Dry eyes are the primary ocular effect of hormone replacement treatment. In more severe cases the eyes may burn or feel dry, gritty, irritated and tired. There is an increased risk of blood clots which can damage the retina.

TAMOXIFEN

This drug is used to treat some breast cancers, and is sometimes prescribed for women who are at high risk for breast cancer. The eyes absorb chemical compounds from tamoxifen and other cancer-fighting medications, triggering a breakdown of cells in the eyes that decreases colour perception and increases the risk for cataracts and diseases of the retina. Women who take tamoxifen can have a test called optical coherence tomography, which detects minute changes in the tissues of the eyes. With regular monitoring, it is possible to predict future eye changes before symptoms occur, and to stop or change the medication, if possible, before damage results.

ANTI-MALARIA MEDICATION

Patients on the anti-malaria drug, chloroquine, long-term are advised to have their eyes examined at least every six months to check for retinal damage.

MEDICATION FOR RHEUMATOID ARTHRITIS

Rheumatoid arthritis is one of the most prevalent chronic conditions among older adults, and is often controlled by a drug called Plaquenil. Plaquenil can cause irreversible retinal damage in some people, resulting in vision loss. Corneal changes have also been associated with Plaquenil, with patients experiencing blurred vision, haloes or light sensitivity. These symptoms are reversible once the drug is discontinued. It is advisable to have a full eye examination before beginning treatment and every six months while taking Plaquenil, so that any changes in vision can be detected early.

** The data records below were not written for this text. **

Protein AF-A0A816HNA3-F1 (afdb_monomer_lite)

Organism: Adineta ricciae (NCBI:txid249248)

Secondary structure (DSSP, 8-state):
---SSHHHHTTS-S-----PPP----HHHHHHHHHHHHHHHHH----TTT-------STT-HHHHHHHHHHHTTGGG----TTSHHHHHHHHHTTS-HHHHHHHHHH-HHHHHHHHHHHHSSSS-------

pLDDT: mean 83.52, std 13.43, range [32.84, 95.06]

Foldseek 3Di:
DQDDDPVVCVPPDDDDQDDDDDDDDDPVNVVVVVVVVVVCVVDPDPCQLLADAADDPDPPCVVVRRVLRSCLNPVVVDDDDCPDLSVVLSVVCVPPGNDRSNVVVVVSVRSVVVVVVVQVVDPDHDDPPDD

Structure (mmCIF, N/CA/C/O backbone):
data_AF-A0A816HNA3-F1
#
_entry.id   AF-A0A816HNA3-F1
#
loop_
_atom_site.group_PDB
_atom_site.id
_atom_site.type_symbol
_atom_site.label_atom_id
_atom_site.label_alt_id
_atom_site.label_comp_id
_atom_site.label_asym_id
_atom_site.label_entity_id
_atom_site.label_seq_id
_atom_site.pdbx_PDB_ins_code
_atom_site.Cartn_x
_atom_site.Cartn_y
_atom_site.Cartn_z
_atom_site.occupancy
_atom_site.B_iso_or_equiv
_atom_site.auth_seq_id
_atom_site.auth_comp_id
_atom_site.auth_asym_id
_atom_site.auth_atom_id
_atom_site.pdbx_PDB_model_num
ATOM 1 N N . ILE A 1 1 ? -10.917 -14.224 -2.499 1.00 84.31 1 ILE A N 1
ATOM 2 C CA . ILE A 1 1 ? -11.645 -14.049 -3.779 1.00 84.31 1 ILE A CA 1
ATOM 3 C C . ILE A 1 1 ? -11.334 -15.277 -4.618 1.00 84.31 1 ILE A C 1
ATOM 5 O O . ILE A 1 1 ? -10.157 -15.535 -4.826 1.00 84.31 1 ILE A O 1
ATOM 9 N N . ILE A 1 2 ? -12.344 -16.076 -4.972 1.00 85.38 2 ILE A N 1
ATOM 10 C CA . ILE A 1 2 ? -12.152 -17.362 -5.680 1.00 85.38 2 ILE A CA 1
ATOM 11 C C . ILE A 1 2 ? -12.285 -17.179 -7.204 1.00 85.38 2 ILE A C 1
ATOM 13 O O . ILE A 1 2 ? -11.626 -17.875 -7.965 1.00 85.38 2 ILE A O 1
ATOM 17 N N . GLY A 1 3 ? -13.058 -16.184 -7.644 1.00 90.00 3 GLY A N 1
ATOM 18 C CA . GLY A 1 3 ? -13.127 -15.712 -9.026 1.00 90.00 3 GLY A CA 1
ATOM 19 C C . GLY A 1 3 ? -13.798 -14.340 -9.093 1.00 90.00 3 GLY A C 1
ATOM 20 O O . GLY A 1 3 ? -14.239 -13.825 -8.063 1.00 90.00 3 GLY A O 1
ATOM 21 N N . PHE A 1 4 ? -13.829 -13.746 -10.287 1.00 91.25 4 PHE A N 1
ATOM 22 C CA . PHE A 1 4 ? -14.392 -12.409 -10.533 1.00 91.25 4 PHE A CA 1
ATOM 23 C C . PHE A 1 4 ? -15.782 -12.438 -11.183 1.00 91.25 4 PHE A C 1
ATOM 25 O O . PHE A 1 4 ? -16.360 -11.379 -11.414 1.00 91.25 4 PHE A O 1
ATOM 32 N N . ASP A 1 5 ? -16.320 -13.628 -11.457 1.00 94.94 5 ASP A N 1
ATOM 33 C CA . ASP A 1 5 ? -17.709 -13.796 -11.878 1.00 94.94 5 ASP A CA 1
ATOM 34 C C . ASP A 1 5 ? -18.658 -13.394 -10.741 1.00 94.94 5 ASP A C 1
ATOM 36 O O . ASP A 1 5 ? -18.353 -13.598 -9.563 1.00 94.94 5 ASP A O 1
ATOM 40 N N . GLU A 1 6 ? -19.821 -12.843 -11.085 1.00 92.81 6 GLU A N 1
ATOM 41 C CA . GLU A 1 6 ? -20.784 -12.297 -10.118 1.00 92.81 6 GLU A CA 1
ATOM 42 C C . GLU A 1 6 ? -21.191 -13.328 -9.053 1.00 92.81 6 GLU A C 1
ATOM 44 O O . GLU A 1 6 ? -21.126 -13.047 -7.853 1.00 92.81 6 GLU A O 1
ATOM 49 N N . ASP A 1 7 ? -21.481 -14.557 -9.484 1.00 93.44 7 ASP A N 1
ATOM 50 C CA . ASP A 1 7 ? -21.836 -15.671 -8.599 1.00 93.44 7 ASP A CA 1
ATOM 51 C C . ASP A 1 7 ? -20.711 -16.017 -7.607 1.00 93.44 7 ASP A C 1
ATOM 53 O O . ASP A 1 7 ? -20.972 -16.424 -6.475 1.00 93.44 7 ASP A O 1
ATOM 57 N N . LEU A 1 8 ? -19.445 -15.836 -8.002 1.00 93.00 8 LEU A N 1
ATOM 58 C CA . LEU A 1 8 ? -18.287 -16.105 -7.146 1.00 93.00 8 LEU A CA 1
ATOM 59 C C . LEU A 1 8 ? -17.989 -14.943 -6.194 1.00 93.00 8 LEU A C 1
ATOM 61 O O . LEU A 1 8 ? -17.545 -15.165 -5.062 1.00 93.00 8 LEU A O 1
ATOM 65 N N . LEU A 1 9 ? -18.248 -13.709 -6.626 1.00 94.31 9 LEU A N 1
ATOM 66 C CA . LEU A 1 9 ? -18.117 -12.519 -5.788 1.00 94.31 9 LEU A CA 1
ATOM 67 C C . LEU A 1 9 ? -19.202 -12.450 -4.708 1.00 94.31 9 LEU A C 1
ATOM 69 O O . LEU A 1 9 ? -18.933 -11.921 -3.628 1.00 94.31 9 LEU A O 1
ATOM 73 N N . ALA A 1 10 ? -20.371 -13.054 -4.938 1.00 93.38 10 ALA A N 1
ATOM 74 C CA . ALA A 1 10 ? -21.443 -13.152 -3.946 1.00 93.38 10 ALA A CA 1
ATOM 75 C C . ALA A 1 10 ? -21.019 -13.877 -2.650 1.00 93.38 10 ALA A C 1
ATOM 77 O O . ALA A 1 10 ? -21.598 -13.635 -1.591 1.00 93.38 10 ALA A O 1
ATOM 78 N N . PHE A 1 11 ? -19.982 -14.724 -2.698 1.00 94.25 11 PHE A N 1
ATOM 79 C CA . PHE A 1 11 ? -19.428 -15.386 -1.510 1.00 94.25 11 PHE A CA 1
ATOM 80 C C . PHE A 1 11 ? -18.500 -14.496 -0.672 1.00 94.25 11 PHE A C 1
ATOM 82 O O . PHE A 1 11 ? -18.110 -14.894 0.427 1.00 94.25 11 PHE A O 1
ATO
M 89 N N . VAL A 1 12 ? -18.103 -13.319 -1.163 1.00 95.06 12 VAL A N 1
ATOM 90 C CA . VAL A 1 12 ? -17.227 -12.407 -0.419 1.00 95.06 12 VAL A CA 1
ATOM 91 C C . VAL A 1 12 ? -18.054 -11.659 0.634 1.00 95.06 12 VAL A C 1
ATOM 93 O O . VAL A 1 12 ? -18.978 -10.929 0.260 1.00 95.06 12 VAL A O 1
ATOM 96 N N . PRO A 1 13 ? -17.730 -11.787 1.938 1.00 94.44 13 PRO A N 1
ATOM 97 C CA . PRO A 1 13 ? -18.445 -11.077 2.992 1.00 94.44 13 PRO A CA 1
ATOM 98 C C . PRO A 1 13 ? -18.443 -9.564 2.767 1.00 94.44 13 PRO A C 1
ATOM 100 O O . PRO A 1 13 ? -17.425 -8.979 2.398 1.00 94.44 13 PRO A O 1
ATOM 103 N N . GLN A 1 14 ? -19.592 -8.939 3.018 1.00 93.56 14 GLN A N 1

DRUGS FOR ERECTILE DYSFUNCTION

Drugs taken for erectile dysfunction can affect photoreceptor cells in the eyes that are responsible for color vision. Men who take these drugs may notice a bluish tint in their field of vision. The tint will quickly fade as the drug wears off. Patients with macular degeneration or other eye diseases are sometimes advised not to take these medications.

WHAT TO WATCH FOR

If you are given a new prescription or take over-the-counter medication, be aware of anything that causes pain to the eyes, or distorted or blurred vision. If you do experience a problem, talk to the doctor who prescribed the medication. Don’t stop the medication without your doctor’s advice.

Always read the warning labels on medication, especially if you have a condition such as glaucoma or diabetes.

Don’t assume the side effects will just go away!

KEEP YOUR OPTOMETRIST IN THE LOOP

There are many medications with potential visual side effects. While you may need to take a particular medication for a medical condition, your optometrist should monitor your eye health while you are on it. And if you experience problems, he or she can advise you on how to manage them. Be sure to keep him or her up-to-date on any over-the-counter or prescription medication you are taking, and schedule regular eye examinations.